# anyone been to Steinhatchee lately?



## mlbowfin (Mar 4, 2021)

will be heading down next week, weather looks to be perfect. have any of you guys been down there the past few weeks and if so what was the magic depth? last year at this time we destroyed the trout in the 3.5ft depth range and plan on starting out in that range but if anyone knows if they haven't moved up that shallow I would like know.. We will be staying at the seahag in the King Fish the shack 11th-14th if anyone would like to swing by and share fishing stories over a glass of scotch or a beer..


----------



## david coker (Mar 4, 2021)

mlbowfin said:


> will be heading down next week, weather looks to be perfect. have any of you guys been down there the past few weeks and if so what was the magic depth? last year at this time we destroyed the trout in the 3.5ft depth range and plan on starting out in that range but if anyone knows if they haven't moved up that shallow I would like know.. We will be staying at the seahag in the King Fish the shack 11th-14th if anyone would like to swing by and share fishing stories over a glass of scotch or a beer..

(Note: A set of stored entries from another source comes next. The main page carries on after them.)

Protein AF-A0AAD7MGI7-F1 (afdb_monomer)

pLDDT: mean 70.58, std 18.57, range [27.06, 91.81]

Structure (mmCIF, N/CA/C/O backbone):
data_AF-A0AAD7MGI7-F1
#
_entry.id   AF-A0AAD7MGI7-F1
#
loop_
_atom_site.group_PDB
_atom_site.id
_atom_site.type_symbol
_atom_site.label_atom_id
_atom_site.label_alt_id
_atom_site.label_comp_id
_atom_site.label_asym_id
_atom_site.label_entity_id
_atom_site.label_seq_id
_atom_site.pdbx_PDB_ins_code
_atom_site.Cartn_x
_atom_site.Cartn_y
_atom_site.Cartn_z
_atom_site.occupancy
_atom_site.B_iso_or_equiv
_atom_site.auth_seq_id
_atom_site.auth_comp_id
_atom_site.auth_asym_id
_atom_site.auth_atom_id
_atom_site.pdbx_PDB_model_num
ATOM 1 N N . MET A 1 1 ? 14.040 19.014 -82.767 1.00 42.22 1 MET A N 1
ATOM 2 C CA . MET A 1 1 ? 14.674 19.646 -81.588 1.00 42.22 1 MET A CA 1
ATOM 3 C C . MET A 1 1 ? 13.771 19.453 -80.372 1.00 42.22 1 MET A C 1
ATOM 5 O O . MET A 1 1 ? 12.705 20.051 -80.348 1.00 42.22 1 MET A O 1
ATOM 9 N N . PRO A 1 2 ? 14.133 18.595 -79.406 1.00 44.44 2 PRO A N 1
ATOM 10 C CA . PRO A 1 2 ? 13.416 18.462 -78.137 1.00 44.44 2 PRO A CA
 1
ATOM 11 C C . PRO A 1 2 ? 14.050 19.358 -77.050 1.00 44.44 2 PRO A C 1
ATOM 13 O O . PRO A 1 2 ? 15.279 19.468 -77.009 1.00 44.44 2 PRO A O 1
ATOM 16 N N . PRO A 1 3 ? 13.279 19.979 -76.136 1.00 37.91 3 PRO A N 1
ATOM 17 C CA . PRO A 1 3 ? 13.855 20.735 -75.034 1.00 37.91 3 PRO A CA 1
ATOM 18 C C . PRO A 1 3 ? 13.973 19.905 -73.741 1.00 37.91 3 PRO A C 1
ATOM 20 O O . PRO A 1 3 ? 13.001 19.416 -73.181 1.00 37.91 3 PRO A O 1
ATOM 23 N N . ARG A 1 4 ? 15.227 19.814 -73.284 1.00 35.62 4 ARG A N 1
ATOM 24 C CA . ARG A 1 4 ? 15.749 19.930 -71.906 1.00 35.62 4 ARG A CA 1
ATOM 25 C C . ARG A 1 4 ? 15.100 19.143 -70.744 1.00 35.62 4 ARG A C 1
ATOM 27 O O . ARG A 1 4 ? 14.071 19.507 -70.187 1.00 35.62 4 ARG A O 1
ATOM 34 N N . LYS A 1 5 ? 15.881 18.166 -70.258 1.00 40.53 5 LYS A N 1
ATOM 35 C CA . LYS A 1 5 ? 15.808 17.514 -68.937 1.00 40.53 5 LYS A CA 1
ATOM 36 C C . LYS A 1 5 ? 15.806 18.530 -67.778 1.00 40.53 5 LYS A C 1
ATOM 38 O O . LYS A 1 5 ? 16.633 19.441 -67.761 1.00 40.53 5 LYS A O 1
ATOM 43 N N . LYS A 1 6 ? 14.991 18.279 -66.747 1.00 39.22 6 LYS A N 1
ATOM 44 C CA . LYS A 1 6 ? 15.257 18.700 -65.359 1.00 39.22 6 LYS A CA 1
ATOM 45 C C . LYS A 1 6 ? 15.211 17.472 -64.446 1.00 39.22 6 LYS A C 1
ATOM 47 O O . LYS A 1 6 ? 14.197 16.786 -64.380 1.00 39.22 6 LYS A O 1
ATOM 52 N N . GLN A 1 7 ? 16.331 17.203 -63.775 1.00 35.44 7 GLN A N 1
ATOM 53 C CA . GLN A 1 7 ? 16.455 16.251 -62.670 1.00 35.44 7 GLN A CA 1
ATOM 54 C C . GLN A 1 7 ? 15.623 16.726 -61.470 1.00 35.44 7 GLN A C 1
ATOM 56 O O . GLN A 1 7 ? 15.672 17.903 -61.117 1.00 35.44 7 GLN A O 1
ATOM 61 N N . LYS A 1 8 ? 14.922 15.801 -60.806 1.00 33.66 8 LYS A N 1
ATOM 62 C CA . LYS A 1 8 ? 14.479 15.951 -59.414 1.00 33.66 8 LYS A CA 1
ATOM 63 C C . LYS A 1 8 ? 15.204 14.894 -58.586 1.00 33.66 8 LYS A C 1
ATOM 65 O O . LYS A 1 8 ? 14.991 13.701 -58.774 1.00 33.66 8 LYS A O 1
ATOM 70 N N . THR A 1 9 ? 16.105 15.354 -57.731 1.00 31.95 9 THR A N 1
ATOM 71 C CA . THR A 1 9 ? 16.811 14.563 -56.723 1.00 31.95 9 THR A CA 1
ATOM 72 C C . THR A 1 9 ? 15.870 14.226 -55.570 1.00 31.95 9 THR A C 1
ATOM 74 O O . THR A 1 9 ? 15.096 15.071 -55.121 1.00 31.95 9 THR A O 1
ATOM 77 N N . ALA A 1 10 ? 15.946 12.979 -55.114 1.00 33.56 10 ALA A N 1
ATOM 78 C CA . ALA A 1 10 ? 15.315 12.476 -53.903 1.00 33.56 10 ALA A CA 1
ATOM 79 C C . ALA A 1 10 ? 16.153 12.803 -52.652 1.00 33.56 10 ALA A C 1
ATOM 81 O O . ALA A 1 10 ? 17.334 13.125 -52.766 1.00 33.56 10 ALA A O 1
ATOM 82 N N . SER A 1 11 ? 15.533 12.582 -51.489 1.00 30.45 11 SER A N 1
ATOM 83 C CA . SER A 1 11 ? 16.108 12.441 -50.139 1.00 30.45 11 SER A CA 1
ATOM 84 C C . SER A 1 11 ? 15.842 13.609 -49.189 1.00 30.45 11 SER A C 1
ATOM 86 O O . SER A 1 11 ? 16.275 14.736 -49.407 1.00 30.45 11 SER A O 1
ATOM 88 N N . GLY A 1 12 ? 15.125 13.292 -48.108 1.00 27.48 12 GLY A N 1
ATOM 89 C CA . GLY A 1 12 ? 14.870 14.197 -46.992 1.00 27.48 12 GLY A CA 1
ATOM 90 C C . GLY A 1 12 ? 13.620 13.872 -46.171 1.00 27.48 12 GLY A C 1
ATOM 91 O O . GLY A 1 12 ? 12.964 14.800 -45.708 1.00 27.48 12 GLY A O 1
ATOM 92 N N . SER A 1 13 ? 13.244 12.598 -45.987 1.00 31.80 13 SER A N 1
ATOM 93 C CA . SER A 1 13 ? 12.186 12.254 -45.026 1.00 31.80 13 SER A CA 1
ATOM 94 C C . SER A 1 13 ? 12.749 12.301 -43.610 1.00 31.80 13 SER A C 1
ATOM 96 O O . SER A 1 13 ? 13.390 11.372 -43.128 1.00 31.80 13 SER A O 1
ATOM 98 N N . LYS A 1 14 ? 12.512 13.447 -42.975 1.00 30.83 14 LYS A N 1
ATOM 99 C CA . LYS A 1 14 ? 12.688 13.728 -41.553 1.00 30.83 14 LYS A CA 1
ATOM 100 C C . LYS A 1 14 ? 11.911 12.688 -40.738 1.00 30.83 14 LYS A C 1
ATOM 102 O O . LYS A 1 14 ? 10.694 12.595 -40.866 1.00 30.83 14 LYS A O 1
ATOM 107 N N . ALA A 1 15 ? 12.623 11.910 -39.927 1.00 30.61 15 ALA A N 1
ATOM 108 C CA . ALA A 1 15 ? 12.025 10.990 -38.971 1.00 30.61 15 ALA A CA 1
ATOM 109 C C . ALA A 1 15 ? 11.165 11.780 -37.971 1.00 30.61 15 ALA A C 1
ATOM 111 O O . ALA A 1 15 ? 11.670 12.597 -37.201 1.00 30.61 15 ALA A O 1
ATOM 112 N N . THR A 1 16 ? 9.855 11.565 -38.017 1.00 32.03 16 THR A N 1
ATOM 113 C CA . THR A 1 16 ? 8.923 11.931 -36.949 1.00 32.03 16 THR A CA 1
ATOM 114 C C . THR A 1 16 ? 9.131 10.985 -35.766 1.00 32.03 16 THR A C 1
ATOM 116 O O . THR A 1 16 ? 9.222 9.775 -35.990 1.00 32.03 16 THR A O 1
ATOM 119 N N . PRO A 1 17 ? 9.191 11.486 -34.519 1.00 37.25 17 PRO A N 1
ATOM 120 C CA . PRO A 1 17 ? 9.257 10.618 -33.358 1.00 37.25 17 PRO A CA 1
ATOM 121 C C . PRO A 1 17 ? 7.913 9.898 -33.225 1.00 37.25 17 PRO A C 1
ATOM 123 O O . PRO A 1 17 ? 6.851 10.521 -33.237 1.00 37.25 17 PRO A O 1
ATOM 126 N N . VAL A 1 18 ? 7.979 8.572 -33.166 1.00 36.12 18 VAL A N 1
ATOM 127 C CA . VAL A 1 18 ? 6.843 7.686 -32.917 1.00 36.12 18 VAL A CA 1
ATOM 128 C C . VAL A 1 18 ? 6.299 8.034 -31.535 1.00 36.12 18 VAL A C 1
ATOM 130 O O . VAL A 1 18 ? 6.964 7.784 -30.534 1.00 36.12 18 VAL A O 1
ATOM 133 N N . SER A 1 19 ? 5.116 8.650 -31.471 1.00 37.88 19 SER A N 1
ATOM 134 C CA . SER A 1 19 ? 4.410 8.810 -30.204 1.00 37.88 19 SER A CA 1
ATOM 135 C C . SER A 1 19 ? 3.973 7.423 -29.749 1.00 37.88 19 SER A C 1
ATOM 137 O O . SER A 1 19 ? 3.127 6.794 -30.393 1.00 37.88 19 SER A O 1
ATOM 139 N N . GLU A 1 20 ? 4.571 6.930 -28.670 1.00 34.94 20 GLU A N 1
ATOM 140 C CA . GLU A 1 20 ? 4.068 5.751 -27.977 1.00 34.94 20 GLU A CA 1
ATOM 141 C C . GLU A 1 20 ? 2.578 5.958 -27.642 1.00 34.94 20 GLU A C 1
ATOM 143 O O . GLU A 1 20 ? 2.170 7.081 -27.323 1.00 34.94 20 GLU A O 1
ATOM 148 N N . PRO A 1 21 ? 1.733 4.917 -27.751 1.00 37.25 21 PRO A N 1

Was there bout 2 weeks ago fish were in 3/4 feet of water i fished south tward rocky


----------



## doomtrpr_z71 (Mar 4, 2021)

Good luck, north of the hatch they were in the creek mouths and not on the flats yet


----------



## mlbowfin (Mar 4, 2021)

david coker said:


> Was there bout 2 weeks ago fish were in 3/4 feet of water i fished south tward rocky


I doubt I can get my boat that shallow, thanks for the info..


----------



## mlbowfin (Mar 4, 2021)

doomtrpr_z71 said:


> Good luck, north of the hatch they were in the creek mouths and not on the flats yet


hopefully they will pull out onto the flats, I tend to chew my trolling motor propellers up trying to get to the creeks but if that's what one has to do then it will be done! thanks for the info.. we usually fish up to grassy island, are these creeks any of the ones between the hatch and big grassy island?


----------



## doomtrpr_z71 (Mar 4, 2021)

mlbowfin said:


> hopefully they will pull out onto the flats, I tend to chew my trolling motor propellers up trying to get to the creeks but if that's what one has to do then it will be done! thanks for the info.. we usually fish up to grassy island, are these creeks any of the ones between the hatch and big grassy island?

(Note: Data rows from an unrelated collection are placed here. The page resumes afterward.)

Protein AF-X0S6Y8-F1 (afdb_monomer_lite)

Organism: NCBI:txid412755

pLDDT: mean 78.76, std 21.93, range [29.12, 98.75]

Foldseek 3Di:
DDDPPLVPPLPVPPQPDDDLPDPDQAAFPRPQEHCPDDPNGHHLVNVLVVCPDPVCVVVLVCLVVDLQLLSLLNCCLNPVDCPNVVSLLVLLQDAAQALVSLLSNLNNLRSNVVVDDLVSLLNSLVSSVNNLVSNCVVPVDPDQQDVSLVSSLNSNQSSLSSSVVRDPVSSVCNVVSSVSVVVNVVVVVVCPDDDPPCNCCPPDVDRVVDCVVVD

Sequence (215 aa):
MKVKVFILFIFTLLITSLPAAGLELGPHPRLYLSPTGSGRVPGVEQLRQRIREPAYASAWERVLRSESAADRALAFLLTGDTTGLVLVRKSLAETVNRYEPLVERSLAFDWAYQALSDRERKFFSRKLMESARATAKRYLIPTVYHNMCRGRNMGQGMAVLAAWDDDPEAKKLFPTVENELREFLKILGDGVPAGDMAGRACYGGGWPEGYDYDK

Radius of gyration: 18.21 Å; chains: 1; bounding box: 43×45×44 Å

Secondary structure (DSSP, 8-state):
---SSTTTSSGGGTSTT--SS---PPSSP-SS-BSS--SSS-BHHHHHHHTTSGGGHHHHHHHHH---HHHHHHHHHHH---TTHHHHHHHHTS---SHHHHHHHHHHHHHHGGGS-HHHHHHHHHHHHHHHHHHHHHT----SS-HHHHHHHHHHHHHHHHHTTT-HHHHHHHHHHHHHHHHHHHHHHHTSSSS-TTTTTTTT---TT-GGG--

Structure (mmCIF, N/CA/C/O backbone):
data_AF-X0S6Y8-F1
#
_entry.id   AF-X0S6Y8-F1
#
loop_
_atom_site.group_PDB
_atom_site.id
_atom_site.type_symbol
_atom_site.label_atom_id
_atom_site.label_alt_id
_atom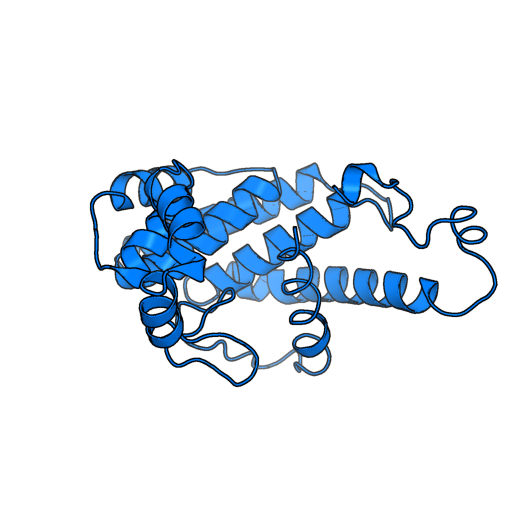_site.label_comp_id
_atom_site.label_asym_id
_atom_site.label_entity_id
_atom_site.label_seq_id
_atom_site.pdbx_PDB_ins_code
_atom_site.Cartn_x
_atom_site.Cartn_y
_atom_site.Cartn_z
_atom_site.occupancy
_atom_site.B_iso_or_equiv
_atom_site.auth_seq_id
_atom_site.auth_comp_id
_atom_site.auth_asym_id
_atom_site.auth_atom_id
_atom_site.pdbx_PDB_model_num
ATOM 1 N N . MET A 1 1 ? 10.593 -12.312 22.008 1.00 33.12 1 MET A N 1
ATOM 2 C CA . MET A 1 1 ? 11.028 -11.896 20.656 1.00 33.12 1 MET A CA 1
ATOM 3 C C . MET A 1 1 ? 10.558 -12.927 19.622 1.00 33.12 1 MET A C 1
ATOM 5 O O . MET A 1 1 ? 11.306 -13.838 19.310 1.00 33.12 1 MET A O 1
ATOM 9 N N . LYS A 1 2 ? 9.292 -12.872 19.171 1.00 29.12 2 LYS A N 1
ATOM 10 C CA . LYS A 1 2 ? 8.711 -13.814 18.183 1.00 29.12 2 LYS A CA 1
ATOM 11 C C . LYS A 1 2 ? 7.512 -13.175 17.457 1.00 29.12 2 LYS A C 1
ATOM 13 O O . LYS A 1 2 ? 6.375 -13.477 17.782 1.00 29.12 2 LYS A O 1
ATOM 18 N N . VAL A 1 3 ? 7.754 -12.251 16.521 1.00 29.33 3 VAL A N 1
ATOM 19 C CA . VAL A 1 3 ? 6.704 -11.715 15.610 1.00 29.33 3 VAL A CA 1
ATOM 20 C C . VAL A 1 3 ? 7.182 -11.653 14.143 1.00 29.33 3 VAL A C 1
ATOM 22 O O . VAL A 1 3 ? 6.436 -11.267 13.257 1.00 29.33 3 VAL A O 1
ATOM 25 N N . LYS A 1 4 ? 8.408 -12.094 13.826 1.00 29.97 4 LYS A N 1
ATOM 26 C CA . LYS A 1 4 ? 8.991 -11.903 12.482 1.00 29.97 4 LYS A CA 1
ATOM 27 C C . LYS A 1 4 ? 8.699 -13.007 11.449 1.00 29.97 4 LYS A C 1
ATOM 29 O O . LYS A 1 4 ? 9.106 -12.868 10.307 1.00 29.97 4 LYS A O 1
ATOM 34 N N . VAL A 1 5 ? 7.964 -14.071 11.787 1.00 30.44 5 VAL A N 1
ATOM 35 C CA . VAL A 1 5 ? 7.790 -15.230 10.873 1.00 30.44 5 VAL A CA 1
ATOM 36 C C . VAL A 1 5 ? 6.462 -15.218 10.097 1.00 30.44 5 VAL A C 1
ATOM 38 O O . VAL A 1 5 ? 6.315 -15.932 9.112 1.00 30.44 5 VAL A O 1
ATOM 41 N N . PHE A 1 6 ? 5.495 -14.368 10.453 1.00 29.69 6 PHE A N 1
ATOM 42 C CA . PHE A 1 6 ? 4.144 -14.484 9.880 1.00 29.69 6 PHE A CA 1
ATOM 43 C C . PHE A 1 6 ? 3.962 -13.823 8.498 1.00 29.69 6 PHE A C 1
ATOM 45 O O . PHE A 1 6 ? 3.037 -14.168 7.771 1.00 29.69 6 PHE A O 1
ATOM 52 N N . ILE A 1 7 ? 4.863 -12.919 8.093 1.00 35.12 7 ILE A N 1
ATOM 53 C CA . ILE A 1 7 ? 4.788 -12.230 6.787 1.00 35.12 7 ILE A CA 1
ATOM 54 C C . ILE A 1 7 ? 5.333 -13.115 5.647 1.00 35.12 7 ILE A C 1
ATOM 56 O O . ILE A 1 7 ? 4.941 -12.956 4.494 1.00 35.12 7 ILE A O 1
ATOM 60 N N . LEU A 1 8 ? 6.184 -14.100 5.961 1.00 33.44 8 LEU A N 1
ATOM 61 C CA . LEU A 1 8 ? 6.885 -14.909 4.957 1.00 33.44 8 LEU A CA 1
ATOM 62 C C . LEU A 1 8 ? 6.013 -16.020 4.335 1.00 33.44 8 LEU A C 1
ATOM 64 O O . LEU A 1 8 ? 6.269 -16.426 3.209 1.00 33.44 8 LEU A O 1
ATOM 68 N N . PHE A 1 9 ? 4.967 -16.491 5.027 1.00 29.28 9 PHE A N 1
ATOM 69 C CA . PHE A 1 9 ? 4.185 -17.665 4.596 1.00 29.28 9 PHE A CA 1
ATOM 70 C C . PHE A 1 9 ? 2.933 -17.338 3.762 1.00 29.28 9 PHE A C 1
ATOM 72 O O . PHE A 1 9 ? 2.400 -18.213 3.082 1.00 29.28 9 PHE A O 1
ATOM 79 N N . ILE A 1 10 ? 2.460 -16.086 3.775 1.00 40.91 10 ILE A N 1
ATOM 80 C CA . ILE A 1 10 ? 1.255 -15.678 3.024 1.00 40.91 10 ILE A CA 1
ATOM 81 C C . ILE A 1 10 ? 1.567 -15.467 1.527 1.00 40.91 10 ILE A C 1
ATOM 83 O O . ILE A 1 10 ? 0.686 -15.622 0.684 1.00 40.91 10 ILE A O 1
ATOM 87 N N . PHE A 1 11 ? 2.827 -15.195 1.170 1.00 40.03 11 PHE A N 1
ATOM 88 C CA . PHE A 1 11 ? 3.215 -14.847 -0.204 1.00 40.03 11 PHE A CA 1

This was up around keaton, so north of big grassy, that's the reason I never bothered changing the prop on mine, it just got chewed up again


----------



## david coker (Mar 4, 2021)

doomtrpr_z71 said:


> This was up around keaton, so north of big grassy, that's the reason I never bothered changing the prop on mine, it just got chewed up again


Sorry i ment 3 to 4 feet of water


----------



## doomtrpr_z71 (Mar 4, 2021)

david coker said:


> Sorry i ment 3 to 4 feet of water


Yep


----------



## plumber_1969 (Mar 8, 2021)

I went last weekend. We went offshore 15-20 miles. No sheeps biting. We could see them, just would not eat. We went and had fun with the lumberjacks (AJ's) as my granddaughters called them.


----------



## drhunter1 (Apr 6, 2021)

Heading down at the end of the month.  Hoping for some action.  If the grass is good north or south, thats where I will be.

Is the grass in good shape?


----------



## doomtrpr_z71 (Apr 6, 2021)

drhunter1 said:


> Heading down at the end of the month.  Hoping for some action.  If the grass is good north or south, thats where I will be.
> 
> Is the grass in good shape?


I'll let you know Thursday


----------



## drhunter1 (Apr 6, 2021)

doomtrpr_z71 said:


> I'll let you know Thursday



Thank you sir. Go get em!


----------



## FloppinBob (Apr 17, 2021)

plumber_1969 said:


> I went last weekend. We went offshore 15-20 miles. No sheeps biting. We could see them, just would not eat. We went and had fun with the lumberjacks (AJ's) as my granddaughters called them.


Amberjacks and fun don’t belong in the same sentence.


----------



## 1982ace (Apr 19, 2021)

Reef donkeys don’t play


----------



## drhunter1 (Apr 22, 2021)

Anyone have an updated report? Any luck?


----------



## DEERFU (Apr 22, 2021)

drhunter1 said:


> Anyone have an updated report? Any luck?


I'll let ya know next week!


----------



## drhunter1 (Apr 22, 2021)

DEERFU said:


> I'll let ya know next week!


I find your sarcasm refreshing.


----------



## pottydoc (Apr 24, 2021)

My brother was there today, along with lots of wind. They still did well on the reds south and shallow.


----------